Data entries
· · · ·

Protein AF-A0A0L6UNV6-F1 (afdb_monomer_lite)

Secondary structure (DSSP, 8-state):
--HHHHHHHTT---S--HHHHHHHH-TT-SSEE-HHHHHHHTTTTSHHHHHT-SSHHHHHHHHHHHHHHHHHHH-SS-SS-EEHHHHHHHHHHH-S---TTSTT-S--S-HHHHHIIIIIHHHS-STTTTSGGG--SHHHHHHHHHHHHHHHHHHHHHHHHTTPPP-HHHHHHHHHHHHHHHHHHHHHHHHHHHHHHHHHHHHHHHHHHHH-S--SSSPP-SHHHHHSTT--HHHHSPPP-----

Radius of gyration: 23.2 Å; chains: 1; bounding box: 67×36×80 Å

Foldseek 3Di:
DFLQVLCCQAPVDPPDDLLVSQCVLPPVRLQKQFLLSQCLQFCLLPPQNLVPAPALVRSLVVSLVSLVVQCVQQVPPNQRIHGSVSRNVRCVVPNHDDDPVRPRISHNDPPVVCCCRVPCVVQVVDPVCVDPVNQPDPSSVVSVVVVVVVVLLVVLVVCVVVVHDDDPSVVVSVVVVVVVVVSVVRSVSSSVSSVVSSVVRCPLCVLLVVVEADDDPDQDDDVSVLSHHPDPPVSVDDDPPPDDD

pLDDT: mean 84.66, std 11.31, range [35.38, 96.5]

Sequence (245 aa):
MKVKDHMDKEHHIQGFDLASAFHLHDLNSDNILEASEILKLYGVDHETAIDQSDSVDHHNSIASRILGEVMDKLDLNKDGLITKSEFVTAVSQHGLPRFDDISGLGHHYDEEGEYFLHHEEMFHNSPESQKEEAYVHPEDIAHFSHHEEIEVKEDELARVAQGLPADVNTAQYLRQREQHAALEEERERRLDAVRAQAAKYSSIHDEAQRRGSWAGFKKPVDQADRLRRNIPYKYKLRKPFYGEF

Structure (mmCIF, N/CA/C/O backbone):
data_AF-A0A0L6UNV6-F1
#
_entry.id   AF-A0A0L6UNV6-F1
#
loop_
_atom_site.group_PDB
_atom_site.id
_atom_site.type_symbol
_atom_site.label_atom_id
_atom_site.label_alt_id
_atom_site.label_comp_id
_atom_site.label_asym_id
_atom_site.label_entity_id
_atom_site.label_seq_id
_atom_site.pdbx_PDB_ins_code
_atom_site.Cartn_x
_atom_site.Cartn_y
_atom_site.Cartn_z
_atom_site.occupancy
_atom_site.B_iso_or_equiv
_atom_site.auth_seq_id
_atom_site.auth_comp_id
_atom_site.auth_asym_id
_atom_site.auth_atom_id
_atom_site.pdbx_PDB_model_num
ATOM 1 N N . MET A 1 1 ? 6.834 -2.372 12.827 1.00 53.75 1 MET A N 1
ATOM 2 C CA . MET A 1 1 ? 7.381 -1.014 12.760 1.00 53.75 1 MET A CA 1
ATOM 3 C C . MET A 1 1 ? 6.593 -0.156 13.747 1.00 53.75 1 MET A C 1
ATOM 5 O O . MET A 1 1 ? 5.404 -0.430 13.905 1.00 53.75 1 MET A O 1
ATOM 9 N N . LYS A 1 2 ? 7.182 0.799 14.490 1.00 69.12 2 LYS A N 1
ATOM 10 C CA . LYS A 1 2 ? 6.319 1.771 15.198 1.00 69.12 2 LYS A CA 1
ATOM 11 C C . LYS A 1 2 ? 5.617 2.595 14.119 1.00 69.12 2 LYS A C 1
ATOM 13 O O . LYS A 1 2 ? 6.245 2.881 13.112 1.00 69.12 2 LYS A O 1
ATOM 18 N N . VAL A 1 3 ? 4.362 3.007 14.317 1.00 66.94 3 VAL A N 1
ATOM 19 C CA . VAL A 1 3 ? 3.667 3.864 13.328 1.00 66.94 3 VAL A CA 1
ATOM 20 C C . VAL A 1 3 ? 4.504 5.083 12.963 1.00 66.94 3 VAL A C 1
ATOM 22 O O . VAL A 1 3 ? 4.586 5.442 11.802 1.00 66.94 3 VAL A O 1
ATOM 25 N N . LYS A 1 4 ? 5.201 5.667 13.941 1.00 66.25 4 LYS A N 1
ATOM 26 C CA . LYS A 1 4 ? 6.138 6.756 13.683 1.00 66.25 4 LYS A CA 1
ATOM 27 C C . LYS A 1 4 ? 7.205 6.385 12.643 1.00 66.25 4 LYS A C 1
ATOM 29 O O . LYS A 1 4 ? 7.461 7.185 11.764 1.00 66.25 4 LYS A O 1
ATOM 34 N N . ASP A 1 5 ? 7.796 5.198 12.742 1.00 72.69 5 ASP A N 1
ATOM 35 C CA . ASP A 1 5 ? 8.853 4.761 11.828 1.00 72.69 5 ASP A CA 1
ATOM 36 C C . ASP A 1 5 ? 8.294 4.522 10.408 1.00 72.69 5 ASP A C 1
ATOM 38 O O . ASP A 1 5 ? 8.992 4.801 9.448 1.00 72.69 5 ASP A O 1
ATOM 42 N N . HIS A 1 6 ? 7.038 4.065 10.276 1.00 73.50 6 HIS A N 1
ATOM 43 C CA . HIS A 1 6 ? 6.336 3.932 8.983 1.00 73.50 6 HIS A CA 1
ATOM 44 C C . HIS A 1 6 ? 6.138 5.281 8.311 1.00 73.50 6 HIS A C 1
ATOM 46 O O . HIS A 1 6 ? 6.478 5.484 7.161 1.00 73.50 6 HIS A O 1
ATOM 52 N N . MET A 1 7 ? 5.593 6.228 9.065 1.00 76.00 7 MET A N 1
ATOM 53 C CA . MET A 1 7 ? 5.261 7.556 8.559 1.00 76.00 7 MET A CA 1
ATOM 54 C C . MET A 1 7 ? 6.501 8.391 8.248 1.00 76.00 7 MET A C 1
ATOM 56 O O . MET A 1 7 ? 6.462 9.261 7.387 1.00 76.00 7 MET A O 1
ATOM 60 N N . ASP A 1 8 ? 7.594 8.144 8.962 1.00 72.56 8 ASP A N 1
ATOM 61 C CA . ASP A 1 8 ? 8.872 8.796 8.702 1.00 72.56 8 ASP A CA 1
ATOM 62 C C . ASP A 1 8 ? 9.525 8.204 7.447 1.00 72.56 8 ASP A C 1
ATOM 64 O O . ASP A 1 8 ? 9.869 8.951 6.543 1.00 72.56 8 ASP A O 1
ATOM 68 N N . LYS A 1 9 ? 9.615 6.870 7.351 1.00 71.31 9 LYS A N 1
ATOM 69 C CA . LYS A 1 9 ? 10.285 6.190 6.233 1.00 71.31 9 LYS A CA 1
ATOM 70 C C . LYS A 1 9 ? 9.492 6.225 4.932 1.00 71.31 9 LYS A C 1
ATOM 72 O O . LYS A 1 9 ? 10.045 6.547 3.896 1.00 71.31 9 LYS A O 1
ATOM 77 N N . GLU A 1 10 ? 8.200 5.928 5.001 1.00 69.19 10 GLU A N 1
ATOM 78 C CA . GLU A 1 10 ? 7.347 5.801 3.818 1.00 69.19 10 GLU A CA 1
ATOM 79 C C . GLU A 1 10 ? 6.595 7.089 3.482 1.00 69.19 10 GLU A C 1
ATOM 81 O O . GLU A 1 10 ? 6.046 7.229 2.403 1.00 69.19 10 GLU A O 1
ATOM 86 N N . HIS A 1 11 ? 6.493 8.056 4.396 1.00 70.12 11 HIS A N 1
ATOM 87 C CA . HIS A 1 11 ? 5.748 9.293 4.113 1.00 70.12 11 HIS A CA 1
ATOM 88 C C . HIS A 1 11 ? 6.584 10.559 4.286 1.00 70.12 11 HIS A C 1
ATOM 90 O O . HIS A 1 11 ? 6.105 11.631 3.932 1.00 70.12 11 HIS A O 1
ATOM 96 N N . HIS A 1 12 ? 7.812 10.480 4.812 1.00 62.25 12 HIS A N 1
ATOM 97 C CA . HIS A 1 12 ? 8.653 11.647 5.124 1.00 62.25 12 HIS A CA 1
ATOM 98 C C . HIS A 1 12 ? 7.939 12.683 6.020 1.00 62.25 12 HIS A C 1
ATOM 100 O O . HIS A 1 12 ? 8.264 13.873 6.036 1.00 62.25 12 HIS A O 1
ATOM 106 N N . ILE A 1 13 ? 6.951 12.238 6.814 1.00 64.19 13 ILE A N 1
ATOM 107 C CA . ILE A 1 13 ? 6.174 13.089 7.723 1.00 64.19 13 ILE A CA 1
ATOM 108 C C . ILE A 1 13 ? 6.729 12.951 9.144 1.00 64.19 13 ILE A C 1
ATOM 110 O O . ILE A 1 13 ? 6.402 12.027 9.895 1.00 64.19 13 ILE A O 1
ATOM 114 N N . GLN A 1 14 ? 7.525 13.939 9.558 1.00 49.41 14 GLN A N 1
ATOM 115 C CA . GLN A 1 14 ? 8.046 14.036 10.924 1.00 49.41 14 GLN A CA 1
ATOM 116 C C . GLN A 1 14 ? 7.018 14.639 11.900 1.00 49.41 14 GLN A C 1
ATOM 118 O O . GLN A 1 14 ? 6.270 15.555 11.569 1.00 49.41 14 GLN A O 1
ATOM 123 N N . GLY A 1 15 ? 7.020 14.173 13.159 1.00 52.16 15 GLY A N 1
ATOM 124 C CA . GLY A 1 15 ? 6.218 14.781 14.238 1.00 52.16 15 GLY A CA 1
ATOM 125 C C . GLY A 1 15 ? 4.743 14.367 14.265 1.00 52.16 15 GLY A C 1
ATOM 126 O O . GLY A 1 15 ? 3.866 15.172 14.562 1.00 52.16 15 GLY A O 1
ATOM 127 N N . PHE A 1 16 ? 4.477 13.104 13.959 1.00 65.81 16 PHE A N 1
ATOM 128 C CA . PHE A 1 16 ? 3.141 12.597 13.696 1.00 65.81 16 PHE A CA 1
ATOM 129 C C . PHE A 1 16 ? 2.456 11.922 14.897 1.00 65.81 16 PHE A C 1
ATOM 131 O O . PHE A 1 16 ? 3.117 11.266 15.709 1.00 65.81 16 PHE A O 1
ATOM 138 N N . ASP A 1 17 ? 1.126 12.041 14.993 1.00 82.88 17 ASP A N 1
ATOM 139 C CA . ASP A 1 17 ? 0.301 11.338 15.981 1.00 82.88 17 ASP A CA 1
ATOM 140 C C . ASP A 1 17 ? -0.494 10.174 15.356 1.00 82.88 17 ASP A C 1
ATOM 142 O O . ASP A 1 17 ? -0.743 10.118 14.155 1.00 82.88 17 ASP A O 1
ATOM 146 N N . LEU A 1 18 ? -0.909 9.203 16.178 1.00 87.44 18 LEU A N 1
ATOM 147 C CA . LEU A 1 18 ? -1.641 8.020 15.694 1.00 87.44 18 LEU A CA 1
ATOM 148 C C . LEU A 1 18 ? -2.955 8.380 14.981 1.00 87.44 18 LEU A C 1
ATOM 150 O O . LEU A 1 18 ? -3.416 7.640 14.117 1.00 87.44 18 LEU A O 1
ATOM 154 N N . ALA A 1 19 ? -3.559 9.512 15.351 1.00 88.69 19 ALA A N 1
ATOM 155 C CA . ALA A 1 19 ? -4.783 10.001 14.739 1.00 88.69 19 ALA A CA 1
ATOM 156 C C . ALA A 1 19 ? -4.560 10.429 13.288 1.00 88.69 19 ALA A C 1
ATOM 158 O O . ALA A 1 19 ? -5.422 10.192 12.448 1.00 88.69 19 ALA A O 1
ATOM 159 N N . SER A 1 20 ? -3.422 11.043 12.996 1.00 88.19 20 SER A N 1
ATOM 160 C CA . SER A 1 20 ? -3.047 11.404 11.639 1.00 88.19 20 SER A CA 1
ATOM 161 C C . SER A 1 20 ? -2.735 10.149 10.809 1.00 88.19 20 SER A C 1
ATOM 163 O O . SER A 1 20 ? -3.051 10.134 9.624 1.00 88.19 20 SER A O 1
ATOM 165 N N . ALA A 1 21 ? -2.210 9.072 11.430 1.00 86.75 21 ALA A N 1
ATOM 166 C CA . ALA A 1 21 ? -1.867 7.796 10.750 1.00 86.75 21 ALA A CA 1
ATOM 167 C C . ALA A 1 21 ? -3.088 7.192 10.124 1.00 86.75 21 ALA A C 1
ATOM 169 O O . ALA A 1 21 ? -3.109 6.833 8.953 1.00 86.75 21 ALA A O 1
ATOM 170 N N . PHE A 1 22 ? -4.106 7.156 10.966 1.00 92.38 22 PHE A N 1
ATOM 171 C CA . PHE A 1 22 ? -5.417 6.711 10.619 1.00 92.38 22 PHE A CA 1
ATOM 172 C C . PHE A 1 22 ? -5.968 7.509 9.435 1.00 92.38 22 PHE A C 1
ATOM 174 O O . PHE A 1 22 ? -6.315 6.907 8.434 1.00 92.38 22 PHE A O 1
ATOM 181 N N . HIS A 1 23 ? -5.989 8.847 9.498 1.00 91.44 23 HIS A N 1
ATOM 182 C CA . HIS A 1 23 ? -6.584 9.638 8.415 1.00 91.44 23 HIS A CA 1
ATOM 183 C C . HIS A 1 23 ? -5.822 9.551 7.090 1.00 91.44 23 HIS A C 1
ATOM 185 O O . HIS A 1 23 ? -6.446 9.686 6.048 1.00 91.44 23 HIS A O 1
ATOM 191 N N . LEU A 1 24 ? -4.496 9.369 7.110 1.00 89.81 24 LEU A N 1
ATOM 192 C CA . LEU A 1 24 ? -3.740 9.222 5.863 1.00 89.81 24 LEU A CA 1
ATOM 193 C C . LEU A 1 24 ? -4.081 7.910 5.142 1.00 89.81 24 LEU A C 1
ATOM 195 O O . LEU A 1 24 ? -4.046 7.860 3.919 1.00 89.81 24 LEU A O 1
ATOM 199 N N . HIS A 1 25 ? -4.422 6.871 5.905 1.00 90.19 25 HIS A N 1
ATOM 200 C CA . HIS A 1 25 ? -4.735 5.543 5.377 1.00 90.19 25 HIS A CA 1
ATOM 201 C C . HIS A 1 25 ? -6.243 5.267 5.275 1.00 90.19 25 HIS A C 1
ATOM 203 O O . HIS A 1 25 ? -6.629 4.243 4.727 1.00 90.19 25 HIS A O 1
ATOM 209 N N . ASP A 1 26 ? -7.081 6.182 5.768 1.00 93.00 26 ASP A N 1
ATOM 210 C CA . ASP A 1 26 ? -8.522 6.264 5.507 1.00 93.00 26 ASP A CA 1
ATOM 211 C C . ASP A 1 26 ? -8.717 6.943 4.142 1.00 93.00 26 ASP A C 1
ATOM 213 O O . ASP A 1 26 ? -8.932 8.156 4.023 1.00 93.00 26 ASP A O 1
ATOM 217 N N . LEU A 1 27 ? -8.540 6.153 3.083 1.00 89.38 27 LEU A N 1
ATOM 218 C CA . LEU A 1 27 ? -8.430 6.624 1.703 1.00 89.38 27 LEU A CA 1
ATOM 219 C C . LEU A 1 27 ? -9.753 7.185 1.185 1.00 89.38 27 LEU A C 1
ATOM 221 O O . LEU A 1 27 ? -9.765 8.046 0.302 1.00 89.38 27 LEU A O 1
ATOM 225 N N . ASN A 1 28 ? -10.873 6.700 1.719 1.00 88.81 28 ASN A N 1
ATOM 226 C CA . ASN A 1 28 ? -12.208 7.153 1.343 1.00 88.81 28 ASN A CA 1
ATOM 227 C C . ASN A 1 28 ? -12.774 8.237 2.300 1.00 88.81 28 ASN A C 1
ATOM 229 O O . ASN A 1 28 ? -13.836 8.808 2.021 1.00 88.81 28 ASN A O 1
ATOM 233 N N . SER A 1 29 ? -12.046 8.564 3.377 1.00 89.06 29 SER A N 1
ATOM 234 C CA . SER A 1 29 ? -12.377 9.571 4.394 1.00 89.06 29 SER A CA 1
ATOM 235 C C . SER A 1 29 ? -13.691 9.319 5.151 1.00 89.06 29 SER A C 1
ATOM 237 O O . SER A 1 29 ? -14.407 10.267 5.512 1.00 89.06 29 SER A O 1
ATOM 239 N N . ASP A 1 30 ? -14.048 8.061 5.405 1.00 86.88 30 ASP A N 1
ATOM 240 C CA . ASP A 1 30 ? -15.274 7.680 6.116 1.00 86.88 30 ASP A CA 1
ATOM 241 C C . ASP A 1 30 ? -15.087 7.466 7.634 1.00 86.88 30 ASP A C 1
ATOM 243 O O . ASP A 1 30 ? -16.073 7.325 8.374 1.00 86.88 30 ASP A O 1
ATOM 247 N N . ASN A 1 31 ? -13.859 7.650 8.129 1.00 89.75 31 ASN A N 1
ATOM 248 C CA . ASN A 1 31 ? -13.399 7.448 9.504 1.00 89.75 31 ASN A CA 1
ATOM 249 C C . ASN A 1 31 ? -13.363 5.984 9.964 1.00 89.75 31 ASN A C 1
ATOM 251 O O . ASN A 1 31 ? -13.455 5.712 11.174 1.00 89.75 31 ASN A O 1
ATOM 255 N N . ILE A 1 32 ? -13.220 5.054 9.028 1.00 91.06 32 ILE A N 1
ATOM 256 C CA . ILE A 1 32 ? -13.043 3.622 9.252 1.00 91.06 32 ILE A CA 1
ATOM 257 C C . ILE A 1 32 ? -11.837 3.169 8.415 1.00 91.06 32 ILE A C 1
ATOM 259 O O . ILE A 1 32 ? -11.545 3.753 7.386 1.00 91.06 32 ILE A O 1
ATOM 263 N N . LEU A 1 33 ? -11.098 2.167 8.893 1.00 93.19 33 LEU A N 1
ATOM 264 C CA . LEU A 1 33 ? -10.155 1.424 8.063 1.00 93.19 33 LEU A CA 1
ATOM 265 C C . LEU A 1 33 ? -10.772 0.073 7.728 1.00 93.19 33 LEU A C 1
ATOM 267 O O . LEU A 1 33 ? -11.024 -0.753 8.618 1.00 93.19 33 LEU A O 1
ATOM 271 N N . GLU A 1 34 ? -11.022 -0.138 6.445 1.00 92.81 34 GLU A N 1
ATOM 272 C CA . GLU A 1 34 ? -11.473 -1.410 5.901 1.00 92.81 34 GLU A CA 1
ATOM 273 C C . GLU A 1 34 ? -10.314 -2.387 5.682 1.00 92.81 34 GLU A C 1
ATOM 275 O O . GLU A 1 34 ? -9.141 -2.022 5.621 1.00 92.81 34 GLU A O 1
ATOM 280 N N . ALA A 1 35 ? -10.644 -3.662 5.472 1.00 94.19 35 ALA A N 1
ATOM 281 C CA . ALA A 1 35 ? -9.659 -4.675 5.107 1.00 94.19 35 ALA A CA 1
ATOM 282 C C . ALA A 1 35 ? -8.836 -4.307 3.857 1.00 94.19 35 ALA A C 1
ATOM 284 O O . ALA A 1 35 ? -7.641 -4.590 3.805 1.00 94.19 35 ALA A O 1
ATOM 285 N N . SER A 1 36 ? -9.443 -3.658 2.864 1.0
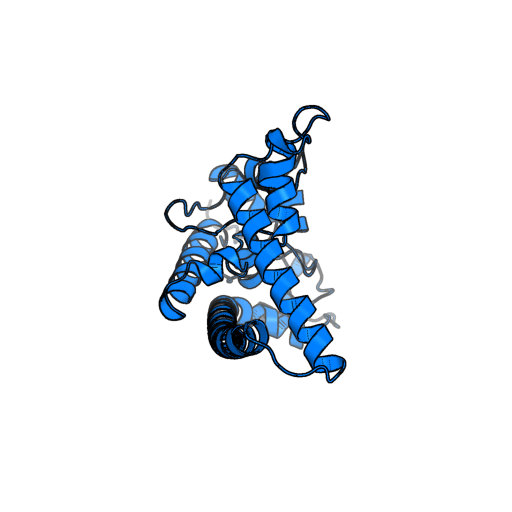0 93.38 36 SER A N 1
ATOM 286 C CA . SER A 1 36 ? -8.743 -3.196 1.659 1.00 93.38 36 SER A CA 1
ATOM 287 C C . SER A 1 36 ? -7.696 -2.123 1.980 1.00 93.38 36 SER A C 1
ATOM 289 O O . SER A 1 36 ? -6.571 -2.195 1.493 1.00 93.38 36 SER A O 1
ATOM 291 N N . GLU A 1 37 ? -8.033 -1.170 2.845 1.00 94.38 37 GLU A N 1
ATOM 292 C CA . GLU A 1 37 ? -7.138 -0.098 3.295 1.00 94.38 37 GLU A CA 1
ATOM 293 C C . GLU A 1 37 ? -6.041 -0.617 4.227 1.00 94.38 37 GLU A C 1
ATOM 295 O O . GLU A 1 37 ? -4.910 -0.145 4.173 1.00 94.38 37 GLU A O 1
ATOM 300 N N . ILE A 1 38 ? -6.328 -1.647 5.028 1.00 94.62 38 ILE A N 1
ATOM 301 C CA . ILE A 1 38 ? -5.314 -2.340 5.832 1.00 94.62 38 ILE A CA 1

· · · ·

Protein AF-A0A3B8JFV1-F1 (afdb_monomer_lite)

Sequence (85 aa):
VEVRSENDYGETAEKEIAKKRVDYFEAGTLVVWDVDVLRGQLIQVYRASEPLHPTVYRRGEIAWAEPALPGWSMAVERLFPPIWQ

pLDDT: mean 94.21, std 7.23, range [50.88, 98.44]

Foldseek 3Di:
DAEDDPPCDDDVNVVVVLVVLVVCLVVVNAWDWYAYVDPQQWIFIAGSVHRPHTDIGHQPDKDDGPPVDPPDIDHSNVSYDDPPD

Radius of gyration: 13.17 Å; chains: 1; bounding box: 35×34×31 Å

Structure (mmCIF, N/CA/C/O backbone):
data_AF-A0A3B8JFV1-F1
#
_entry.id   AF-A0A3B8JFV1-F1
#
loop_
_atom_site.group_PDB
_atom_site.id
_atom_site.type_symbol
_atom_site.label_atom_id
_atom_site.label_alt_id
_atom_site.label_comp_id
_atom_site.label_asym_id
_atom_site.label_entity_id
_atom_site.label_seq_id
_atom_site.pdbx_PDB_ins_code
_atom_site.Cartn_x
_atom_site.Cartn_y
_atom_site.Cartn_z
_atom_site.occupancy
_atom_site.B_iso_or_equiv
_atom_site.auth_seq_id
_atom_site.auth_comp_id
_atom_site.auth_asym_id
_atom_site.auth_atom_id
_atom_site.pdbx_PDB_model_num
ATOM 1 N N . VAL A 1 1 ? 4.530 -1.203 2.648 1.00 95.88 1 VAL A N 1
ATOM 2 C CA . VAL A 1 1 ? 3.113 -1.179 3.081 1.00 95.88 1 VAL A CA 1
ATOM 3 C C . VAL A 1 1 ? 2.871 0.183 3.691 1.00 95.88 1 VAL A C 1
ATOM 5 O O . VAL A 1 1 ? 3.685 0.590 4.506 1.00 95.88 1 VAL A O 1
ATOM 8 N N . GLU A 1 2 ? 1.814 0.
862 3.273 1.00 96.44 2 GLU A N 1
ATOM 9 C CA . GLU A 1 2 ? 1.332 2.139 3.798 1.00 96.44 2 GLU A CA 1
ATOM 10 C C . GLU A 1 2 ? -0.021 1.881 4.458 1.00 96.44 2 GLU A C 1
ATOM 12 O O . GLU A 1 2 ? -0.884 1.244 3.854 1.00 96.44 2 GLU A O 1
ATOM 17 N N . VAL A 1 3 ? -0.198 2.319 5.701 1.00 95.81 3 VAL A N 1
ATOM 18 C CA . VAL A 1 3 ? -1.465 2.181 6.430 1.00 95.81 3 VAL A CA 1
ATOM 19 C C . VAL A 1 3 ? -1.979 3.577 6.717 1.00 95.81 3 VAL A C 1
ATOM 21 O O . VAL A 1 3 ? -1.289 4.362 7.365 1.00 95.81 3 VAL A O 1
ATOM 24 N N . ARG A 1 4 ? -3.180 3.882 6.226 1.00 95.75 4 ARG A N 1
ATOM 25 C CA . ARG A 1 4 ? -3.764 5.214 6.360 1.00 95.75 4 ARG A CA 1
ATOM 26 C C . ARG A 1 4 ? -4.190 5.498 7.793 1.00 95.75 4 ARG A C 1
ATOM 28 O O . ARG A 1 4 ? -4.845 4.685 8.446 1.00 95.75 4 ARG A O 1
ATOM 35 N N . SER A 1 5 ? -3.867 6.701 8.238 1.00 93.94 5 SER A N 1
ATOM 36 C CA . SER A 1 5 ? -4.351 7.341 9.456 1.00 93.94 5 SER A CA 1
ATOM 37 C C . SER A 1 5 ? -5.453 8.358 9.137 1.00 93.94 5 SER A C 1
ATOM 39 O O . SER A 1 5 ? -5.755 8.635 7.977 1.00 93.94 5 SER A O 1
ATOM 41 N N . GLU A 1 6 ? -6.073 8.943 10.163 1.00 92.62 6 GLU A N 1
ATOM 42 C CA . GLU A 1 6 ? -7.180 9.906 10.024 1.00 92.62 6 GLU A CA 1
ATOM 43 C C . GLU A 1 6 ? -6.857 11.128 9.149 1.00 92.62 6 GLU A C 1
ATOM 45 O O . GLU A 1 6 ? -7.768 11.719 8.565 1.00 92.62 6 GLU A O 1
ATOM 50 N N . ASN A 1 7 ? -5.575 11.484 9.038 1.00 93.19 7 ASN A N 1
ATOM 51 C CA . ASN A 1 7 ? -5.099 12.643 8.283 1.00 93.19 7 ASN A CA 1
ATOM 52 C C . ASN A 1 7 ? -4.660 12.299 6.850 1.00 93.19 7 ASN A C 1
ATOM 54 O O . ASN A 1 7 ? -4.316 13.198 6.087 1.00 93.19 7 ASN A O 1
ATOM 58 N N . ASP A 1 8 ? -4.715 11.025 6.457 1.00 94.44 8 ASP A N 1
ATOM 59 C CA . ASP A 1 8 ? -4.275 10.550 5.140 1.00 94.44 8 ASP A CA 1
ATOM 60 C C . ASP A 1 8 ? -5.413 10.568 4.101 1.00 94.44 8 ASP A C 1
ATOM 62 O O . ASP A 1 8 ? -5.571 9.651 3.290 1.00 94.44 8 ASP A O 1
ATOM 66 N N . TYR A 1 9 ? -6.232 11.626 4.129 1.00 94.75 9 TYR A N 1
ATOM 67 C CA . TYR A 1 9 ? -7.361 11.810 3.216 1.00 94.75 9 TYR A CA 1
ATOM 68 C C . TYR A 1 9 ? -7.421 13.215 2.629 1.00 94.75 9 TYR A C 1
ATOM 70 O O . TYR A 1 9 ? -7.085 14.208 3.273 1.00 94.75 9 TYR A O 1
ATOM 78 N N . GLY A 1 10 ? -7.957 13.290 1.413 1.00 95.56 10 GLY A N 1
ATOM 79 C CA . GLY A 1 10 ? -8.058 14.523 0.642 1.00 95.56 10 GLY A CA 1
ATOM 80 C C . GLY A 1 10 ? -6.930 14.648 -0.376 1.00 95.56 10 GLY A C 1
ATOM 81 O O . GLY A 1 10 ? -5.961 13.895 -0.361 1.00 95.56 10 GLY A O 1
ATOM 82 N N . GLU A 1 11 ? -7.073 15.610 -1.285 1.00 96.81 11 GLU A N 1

· · · ·

Problem to solve: Set down precisely the lines above between the line holding "ATOM 289 O O" and the line holding "ATOM 295 O O", inclusive, and nothing beyond them.

Your response:
ATOM 289 O O . SER A 1 36 ? -6.571 -2.195 1.493 1.00 93.38 36 SER A O 1
ATOM 291 N N . GLU A 1 37 ? -8.033 -1.170 2.845 1.00 94.38 37 GLU A N 1
ATOM 292 C CA . GLU A 1 37 ? -7.138 -0.098 3.295 1.00 94.38 37 GLU A CA 1
ATOM 293 C C . GLU A 1 37 ? -6.041 -0.617 4.227 1.00 94.38 37 GLU A C 1
ATOM 295 O O . GLU A 1 37 ? -4.910 -0.145 4.173 1.00 94.38 37 GLU A O 1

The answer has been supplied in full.